■ **Problem details**: If a line in the following entries holds the string "backbone", include it in the tally. State the total and nothing further.

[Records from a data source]
___

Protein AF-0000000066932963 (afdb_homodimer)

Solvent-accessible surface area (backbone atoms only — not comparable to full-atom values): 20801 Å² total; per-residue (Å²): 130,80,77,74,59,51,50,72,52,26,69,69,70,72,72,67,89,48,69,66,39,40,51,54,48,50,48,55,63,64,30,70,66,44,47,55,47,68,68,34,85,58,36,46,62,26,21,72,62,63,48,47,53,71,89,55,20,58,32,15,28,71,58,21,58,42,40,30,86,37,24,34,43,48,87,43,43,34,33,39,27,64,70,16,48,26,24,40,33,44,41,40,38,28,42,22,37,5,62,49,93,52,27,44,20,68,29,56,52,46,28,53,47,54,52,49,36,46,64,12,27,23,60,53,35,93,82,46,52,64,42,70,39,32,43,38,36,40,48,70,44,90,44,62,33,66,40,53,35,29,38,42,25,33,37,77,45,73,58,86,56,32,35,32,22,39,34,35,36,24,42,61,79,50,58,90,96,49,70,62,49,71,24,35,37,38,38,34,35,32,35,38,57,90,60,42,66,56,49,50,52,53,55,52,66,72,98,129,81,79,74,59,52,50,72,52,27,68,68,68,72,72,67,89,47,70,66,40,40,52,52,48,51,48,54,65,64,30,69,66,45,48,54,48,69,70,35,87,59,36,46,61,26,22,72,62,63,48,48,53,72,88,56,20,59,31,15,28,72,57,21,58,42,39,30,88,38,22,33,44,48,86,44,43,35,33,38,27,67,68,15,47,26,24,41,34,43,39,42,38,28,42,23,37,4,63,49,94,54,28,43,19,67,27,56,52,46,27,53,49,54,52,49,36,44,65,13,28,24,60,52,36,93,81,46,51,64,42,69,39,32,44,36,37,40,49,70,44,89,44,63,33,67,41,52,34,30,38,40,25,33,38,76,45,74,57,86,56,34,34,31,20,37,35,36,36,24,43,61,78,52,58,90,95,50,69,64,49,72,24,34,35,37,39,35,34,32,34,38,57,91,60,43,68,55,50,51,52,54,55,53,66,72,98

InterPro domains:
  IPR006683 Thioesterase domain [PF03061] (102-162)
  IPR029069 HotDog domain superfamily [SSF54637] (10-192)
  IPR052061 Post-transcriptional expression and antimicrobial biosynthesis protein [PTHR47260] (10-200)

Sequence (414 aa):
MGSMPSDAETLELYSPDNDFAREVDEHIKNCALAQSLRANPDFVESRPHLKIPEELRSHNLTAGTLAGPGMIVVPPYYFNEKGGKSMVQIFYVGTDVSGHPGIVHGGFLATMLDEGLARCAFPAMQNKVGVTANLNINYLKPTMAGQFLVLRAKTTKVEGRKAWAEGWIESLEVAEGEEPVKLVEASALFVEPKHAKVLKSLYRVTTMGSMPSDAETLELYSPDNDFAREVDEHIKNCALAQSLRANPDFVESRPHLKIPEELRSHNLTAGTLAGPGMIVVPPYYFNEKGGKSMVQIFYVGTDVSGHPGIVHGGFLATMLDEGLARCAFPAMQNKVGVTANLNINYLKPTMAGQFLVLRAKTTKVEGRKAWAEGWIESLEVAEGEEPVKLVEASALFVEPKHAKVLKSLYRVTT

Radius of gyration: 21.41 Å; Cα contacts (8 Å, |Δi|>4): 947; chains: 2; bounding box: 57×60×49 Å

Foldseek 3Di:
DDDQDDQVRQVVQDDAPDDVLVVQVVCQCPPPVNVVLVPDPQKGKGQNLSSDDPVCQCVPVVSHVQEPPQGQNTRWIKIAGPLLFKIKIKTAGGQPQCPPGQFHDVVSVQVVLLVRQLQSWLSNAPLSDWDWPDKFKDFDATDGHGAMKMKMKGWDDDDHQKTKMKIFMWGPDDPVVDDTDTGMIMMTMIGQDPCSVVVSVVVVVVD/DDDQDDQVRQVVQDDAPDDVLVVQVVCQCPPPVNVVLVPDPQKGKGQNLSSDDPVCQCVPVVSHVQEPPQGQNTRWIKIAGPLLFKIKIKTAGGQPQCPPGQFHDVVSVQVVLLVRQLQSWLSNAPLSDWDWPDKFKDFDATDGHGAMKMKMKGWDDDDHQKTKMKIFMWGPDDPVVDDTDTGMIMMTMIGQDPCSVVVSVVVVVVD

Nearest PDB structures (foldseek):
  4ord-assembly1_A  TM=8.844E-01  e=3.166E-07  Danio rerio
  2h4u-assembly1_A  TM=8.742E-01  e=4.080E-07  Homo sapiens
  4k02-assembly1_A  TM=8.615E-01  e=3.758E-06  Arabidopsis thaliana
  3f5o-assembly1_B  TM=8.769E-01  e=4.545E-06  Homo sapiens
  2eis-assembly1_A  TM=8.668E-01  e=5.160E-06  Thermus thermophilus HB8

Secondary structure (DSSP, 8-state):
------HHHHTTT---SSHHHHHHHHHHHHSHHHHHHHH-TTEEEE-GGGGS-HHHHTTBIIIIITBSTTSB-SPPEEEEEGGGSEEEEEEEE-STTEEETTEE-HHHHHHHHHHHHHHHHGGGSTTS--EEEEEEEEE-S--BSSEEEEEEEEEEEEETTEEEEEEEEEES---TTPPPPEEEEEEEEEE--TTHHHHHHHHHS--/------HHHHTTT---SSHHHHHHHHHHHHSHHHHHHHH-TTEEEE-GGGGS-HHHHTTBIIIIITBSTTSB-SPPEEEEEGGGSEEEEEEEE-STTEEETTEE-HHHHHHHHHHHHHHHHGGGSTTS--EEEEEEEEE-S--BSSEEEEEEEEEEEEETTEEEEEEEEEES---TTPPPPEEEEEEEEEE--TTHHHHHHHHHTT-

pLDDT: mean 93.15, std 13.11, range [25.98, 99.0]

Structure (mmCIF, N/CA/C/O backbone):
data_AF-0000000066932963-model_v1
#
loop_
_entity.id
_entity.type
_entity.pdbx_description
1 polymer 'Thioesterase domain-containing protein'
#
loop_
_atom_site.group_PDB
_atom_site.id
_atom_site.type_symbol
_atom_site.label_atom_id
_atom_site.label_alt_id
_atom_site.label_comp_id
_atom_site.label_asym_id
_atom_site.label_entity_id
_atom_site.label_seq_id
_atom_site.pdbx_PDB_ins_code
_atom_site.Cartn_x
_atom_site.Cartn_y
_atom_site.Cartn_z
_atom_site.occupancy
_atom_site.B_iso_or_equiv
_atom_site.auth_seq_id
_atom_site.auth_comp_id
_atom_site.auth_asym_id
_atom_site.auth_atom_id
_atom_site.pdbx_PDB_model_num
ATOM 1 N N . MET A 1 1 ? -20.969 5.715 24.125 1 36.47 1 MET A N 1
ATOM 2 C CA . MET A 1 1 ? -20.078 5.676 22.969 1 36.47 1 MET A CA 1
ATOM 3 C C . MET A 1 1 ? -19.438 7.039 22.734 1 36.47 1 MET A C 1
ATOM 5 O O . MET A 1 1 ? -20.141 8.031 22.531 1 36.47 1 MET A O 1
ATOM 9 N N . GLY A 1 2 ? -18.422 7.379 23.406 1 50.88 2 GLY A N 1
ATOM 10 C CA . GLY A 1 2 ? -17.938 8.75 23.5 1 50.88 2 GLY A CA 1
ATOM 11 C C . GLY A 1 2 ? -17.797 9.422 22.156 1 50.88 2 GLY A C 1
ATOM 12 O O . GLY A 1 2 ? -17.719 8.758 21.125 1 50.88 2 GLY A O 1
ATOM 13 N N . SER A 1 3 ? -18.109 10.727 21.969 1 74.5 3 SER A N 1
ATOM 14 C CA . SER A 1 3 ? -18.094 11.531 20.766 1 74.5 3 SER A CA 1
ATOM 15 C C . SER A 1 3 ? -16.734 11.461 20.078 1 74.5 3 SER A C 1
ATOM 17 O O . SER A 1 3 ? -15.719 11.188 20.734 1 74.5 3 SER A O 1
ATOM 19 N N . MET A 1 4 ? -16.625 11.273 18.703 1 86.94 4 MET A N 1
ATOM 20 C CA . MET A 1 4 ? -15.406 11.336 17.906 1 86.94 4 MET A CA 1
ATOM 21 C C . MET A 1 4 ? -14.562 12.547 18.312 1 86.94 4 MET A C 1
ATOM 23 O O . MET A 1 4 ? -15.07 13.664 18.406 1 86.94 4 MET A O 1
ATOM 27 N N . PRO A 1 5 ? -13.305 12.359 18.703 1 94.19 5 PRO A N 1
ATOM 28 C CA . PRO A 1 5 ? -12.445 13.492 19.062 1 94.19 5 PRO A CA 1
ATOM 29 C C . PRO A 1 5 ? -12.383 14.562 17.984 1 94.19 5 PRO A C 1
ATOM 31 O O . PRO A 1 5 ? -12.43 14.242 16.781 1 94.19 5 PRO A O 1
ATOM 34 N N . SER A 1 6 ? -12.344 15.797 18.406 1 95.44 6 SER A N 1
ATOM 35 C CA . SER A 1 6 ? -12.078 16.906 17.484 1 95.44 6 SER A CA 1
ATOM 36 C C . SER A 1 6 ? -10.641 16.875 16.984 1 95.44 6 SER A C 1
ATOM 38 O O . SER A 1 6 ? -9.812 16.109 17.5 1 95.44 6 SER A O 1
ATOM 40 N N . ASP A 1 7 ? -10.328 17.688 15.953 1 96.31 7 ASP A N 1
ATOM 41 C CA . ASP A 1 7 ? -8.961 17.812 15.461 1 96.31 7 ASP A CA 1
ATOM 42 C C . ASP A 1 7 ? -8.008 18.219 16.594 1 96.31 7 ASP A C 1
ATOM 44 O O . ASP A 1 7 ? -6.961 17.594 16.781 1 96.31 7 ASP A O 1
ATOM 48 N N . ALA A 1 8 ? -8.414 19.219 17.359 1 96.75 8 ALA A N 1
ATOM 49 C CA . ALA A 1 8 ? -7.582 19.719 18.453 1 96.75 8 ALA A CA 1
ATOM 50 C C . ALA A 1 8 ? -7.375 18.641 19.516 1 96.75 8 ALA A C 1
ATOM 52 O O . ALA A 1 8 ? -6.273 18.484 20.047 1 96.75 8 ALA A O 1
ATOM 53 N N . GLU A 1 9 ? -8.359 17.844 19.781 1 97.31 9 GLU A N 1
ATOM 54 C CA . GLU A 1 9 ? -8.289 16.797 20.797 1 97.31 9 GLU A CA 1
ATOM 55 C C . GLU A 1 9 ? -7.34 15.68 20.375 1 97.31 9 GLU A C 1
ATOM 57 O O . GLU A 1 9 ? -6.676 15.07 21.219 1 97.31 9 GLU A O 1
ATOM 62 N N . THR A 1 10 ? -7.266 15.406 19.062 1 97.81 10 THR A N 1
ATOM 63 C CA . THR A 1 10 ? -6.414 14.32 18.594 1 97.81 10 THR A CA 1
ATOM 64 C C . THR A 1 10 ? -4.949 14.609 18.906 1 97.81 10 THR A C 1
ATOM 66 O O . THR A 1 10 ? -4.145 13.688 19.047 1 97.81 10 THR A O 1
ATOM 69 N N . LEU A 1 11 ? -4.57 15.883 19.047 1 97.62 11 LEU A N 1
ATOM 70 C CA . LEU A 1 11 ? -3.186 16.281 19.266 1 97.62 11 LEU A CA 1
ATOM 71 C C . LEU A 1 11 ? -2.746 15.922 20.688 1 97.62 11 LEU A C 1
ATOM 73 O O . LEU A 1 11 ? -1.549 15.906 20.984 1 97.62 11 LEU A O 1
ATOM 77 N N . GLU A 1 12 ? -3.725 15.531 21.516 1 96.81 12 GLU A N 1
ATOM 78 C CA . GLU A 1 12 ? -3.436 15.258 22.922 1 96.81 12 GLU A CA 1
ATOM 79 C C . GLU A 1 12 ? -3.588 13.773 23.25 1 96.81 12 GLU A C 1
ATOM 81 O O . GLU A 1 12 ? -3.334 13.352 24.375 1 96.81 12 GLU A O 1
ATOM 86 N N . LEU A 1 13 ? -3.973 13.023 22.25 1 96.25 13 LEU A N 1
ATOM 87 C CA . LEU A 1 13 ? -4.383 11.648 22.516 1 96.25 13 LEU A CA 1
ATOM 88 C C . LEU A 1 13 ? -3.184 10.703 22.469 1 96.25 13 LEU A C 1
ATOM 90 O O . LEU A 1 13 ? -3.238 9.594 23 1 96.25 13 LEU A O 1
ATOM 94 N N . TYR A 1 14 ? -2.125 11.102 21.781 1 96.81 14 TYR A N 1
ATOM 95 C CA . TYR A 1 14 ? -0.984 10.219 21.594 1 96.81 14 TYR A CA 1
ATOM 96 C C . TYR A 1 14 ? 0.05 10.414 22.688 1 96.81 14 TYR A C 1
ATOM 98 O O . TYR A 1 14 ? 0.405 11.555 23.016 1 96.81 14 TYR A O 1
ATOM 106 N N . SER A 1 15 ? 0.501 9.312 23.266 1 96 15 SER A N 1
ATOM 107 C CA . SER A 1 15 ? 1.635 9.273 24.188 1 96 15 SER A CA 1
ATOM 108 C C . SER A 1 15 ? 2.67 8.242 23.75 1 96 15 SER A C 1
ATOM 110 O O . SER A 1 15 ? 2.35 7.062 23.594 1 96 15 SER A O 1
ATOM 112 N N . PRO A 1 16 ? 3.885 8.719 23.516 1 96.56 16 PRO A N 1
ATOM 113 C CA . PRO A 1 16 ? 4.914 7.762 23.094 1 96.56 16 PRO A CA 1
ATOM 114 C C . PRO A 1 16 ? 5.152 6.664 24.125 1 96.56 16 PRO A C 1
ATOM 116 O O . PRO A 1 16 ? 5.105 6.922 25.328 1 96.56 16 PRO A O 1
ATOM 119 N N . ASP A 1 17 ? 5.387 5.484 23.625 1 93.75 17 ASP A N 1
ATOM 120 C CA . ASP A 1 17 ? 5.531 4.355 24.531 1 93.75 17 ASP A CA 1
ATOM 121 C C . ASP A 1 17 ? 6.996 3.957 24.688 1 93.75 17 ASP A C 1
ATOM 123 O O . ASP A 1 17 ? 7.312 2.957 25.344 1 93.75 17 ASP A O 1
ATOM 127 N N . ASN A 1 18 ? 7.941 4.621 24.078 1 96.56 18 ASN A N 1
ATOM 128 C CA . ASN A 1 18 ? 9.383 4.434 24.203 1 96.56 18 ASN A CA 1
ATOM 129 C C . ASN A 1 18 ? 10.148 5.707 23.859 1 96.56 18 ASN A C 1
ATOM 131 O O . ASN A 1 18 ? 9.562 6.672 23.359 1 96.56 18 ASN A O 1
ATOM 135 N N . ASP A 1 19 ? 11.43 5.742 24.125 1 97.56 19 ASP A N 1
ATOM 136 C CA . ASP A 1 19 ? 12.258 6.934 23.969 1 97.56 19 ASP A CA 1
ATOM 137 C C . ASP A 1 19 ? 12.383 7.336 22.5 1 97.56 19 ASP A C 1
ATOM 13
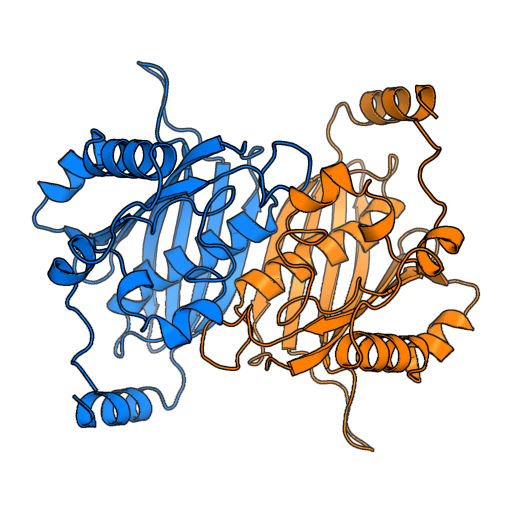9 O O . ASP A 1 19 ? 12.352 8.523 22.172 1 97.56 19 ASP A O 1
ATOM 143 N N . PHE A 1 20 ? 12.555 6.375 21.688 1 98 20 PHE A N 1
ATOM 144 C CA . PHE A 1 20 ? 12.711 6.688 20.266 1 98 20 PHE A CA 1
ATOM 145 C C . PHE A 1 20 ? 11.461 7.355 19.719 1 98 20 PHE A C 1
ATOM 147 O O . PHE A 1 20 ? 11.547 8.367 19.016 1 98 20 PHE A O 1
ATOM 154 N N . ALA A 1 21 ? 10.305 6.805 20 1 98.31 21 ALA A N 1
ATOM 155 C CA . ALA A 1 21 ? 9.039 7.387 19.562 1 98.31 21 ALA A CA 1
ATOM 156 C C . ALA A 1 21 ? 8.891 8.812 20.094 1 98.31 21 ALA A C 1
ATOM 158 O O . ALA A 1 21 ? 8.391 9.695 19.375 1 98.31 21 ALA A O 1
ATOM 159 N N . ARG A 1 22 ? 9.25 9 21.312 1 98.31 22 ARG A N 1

___

■ **Response**: 2